Photobiological and biochemical responses of mangrove-associated red macroalgae Bostrychia calliptera and Bostrychia montagnei to short-term salinity stress related to climate change

Salinization in tropical estuarine environments is expected as a result of climate change. The physiological performance of mangrove-associated key macroalgae can negatively be affected by increased salinity in such habitats. Thus, we analyzed photobiological and biochemical responses of the closely related red algae Bostrychia calliptera and Bostrychia montagnei incubated under a range of salinities (5, 11, 18, 37, 47, and 57 SA). Effective and maximum quantum yield, relative electron transport rate vs. photon fluence rate curves, photosynthetic parameters, and complementary energy dissipation pathways indicated that both species had lower photosynthetic performance under increased salinity, which was more strongly pronounced in B. calliptera. Both species increased their organic osmolyte contents with rising salinity stress.
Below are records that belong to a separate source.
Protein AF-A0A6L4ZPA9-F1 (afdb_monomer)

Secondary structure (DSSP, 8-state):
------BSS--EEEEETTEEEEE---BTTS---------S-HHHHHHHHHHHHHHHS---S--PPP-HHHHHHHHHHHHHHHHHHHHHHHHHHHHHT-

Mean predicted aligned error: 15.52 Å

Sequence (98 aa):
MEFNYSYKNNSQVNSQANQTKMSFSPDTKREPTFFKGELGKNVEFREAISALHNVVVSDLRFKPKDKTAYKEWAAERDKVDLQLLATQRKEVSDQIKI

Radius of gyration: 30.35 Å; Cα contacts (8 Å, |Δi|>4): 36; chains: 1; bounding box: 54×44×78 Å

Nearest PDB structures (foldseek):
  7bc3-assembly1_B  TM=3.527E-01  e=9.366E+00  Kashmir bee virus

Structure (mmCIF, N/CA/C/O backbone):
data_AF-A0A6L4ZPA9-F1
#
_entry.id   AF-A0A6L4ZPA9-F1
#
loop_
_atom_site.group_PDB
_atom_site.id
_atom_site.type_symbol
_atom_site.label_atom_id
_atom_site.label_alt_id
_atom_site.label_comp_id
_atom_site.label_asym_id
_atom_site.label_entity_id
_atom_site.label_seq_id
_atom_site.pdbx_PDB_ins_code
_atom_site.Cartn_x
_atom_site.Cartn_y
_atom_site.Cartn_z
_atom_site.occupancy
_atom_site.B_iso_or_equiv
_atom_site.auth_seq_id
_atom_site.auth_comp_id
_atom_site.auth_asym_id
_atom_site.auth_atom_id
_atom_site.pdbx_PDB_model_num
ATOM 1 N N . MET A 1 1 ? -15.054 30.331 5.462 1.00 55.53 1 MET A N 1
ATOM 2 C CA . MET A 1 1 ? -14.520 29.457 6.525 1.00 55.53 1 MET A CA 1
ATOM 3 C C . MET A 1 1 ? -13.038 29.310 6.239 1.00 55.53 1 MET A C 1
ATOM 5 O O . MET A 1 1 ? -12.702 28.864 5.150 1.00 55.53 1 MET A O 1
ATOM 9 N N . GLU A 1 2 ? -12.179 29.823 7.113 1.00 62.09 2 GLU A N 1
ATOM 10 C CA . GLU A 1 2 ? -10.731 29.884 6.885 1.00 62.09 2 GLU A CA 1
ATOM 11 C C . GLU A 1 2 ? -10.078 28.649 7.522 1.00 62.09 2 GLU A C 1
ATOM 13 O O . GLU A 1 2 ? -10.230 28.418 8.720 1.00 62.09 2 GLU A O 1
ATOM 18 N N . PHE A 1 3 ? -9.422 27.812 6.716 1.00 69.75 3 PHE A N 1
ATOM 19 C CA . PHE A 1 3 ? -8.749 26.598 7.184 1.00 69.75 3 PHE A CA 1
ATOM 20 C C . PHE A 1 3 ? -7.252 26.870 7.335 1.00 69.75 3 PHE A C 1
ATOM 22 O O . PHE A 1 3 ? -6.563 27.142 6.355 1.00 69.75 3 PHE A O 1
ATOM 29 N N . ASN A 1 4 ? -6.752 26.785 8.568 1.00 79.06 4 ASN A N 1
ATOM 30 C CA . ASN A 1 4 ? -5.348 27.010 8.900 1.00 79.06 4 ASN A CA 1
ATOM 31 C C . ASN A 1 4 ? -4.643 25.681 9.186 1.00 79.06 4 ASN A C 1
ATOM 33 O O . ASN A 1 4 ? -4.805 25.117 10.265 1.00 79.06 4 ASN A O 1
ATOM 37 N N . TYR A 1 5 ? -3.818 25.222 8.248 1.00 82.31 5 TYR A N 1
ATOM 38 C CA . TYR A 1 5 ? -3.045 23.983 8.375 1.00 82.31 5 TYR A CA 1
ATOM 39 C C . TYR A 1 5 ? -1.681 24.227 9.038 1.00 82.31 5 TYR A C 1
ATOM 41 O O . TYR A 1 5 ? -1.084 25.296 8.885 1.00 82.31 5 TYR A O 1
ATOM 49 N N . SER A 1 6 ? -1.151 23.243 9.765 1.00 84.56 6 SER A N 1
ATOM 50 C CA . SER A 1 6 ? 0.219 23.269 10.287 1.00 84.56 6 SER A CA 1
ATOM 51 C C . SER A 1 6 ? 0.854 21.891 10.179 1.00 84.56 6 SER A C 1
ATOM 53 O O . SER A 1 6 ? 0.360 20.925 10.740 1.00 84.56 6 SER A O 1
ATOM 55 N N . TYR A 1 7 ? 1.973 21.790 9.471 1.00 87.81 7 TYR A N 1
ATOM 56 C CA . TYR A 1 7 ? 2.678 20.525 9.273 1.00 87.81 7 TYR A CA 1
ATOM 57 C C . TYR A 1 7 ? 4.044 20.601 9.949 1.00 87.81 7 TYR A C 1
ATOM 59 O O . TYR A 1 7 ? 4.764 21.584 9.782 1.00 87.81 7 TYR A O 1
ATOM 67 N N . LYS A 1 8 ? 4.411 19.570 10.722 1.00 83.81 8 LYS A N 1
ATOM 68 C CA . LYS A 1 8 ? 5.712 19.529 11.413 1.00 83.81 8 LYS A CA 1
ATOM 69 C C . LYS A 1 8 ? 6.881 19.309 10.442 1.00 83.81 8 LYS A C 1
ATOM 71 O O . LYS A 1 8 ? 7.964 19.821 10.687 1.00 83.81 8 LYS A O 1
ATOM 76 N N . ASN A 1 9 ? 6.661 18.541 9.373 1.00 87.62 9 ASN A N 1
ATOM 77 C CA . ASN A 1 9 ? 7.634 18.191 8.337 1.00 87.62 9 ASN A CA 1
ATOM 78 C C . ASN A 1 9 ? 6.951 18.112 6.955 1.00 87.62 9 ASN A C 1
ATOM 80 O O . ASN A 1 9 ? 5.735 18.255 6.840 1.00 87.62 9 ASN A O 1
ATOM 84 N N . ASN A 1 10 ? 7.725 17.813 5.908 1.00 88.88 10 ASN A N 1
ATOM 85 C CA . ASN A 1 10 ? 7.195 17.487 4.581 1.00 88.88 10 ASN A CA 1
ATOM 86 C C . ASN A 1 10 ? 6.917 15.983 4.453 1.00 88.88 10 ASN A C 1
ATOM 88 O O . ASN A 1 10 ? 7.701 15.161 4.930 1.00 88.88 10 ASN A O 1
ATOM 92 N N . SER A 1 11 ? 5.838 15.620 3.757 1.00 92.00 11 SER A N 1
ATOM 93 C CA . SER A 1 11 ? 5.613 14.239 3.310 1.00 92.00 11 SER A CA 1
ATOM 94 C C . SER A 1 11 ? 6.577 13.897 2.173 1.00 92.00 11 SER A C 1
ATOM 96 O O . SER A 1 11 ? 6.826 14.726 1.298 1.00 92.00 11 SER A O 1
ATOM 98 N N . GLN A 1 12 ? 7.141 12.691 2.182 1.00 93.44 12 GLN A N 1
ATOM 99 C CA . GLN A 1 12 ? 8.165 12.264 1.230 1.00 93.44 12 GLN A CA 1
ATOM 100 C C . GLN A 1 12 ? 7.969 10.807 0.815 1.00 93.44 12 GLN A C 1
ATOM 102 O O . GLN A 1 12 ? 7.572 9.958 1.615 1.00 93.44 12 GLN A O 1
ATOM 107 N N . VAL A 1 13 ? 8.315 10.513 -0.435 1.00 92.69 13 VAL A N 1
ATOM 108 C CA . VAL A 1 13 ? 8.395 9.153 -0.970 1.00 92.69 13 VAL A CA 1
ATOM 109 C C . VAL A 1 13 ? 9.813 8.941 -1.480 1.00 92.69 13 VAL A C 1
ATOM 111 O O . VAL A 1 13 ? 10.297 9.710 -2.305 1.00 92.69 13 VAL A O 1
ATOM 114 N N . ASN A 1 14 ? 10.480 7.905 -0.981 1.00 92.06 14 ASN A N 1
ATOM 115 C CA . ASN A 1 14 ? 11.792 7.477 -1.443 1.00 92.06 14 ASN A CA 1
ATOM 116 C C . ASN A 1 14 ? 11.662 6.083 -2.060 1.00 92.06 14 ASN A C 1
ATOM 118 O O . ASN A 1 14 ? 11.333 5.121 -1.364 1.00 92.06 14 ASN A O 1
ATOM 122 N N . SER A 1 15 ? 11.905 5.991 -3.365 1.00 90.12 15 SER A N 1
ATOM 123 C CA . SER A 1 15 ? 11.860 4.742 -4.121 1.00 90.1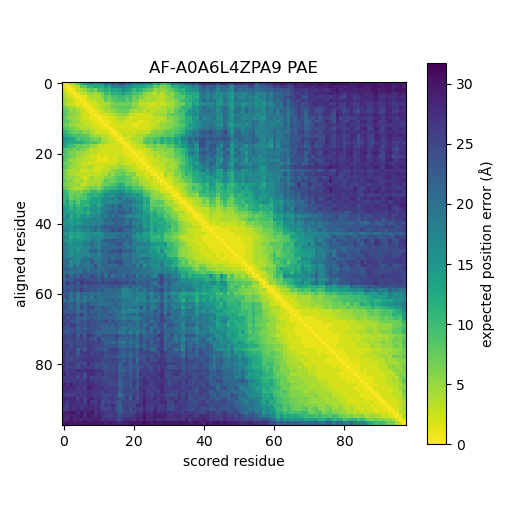2 15 SER A CA 1
ATOM 124 C C . SER A 1 15 ? 13.271 4.327 -4.526 1.00 90.12 15 SER A C 1
ATOM 126 O O . SER A 1 15 ? 13.948 5.030 -5.271 1.00 90.12 15 SER A O 1
ATOM 128 N N . GLN A 1 16 ? 13.689 3.160 -4.051 1.00 90.19 16 GLN A N 1
ATOM 129 C CA . GLN A 1 16 ? 14.900 2.441 -4.432 1.00 90.19 16 GLN A CA 1
ATOM 130 C C . GLN A 1 16 ? 14.513 1.189 -5.234 1.00 90.19 16 GLN A C 1
ATOM 132 O O . GLN A 1 16 ? 13.369 0.738 -5.179 1.00 90.19 16 GLN A O 1
ATOM 137 N N . ALA A 1 17 ? 15.467 0.601 -5.961 1.00 87.56 17 ALA A N 1
ATOM 138 C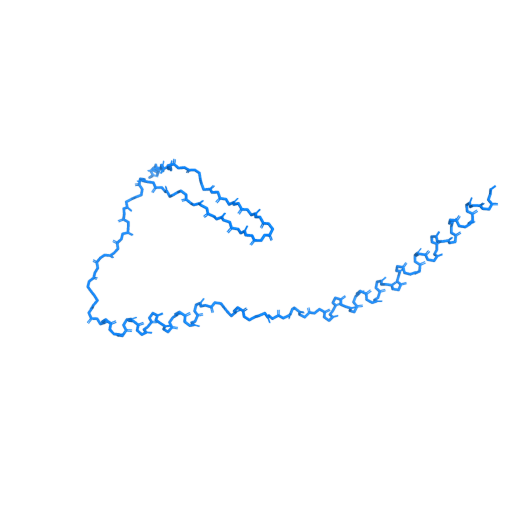 CA . ALA A 1 17 ? 15.220 -0.516 -6.884 1.00 87.56 17 ALA A CA 1
ATOM 139 C C . ALA A 1 17 ? 14.487 -1.722 -6.256 1.00 87.56 17 ALA A C 1
ATOM 141 O O . ALA A 1 17 ? 13.802 -2.462 -6.955 1.00 87.56 17 ALA A O 1
ATOM 142 N N . ASN A 1 18 ? 14.620 -1.915 -4.944 1.00 91.19 18 ASN A N 1
ATOM 143 C CA . ASN A 1 18 ? 14.044 -3.020 -4.180 1.00 91.19 18 ASN A CA 1
ATOM 144 C C . ASN A 1 18 ? 13.118 -2.573 -3.034 1.00 91.19 18 ASN A C 1
ATOM 146 O O . ASN A 1 18 ? 12.615 -3.425 -2.302 1.00 91.19 18 ASN A O 1
ATOM 150 N N . GLN A 1 19 ? 12.892 -1.268 -2.837 1.00 85.38 19 GLN A N 1
ATOM 151 C CA . GLN A 1 19 ? 12.081 -0.778 -1.723 1.00 85.38 19 GLN A CA 1
ATOM 152 C C . GLN A 1 19 ? 11.482 0.599 -2.004 1.00 85.38 19 GLN A C 1
ATOM 154 O O . GLN A 1 19 ? 12.177 1.509 -2.438 1.00 85.38 19 GLN A O 1
ATOM 159 N N . THR A 1 20 ? 10.220 0.795 -1.627 1.00 92.19 20 THR A N 1
ATOM 160 C CA . THR A 1 20 ? 9.615 2.126 -1.520 1.00 92.19 20 THR A CA 1
ATOM 161 C C . THR A 1 20 ? 9.333 2.434 -0.055 1.00 92.19 20 THR A C 1
ATOM 163 O O . THR A 1 20 ? 8.642 1.677 0.624 1.00 92.19 20 THR A O 1
ATOM 166 N N . LYS A 1 21 ? 9.872 3.550 0.441 1.00 91.50 21 LYS A N 1
ATOM 167 C CA . LYS A 1 21 ? 9.578 4.104 1.766 1.00 91.50 21 LYS A CA 1
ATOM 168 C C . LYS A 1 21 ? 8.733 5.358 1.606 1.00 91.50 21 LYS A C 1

Dulcitol was the main organic osmolyte synthesized by B. calliptera, whereas B. montagnei synthesized dulcitol and sorbitol. Our results demonstrate that increased salinity in estuaries due to climate change will be detrimental to photosynthesis of both macroalgae, with B. calliptera more affected than B. montagnei. As B. montagnei synthesizes both dulcitol and sorbitol, it is more tolerant to salinity stress compared to B. calliptera. Our data document for the first time a new organic osmolyte distribution pattern in Bostrychia species, namely the occurrence of dulcitol only.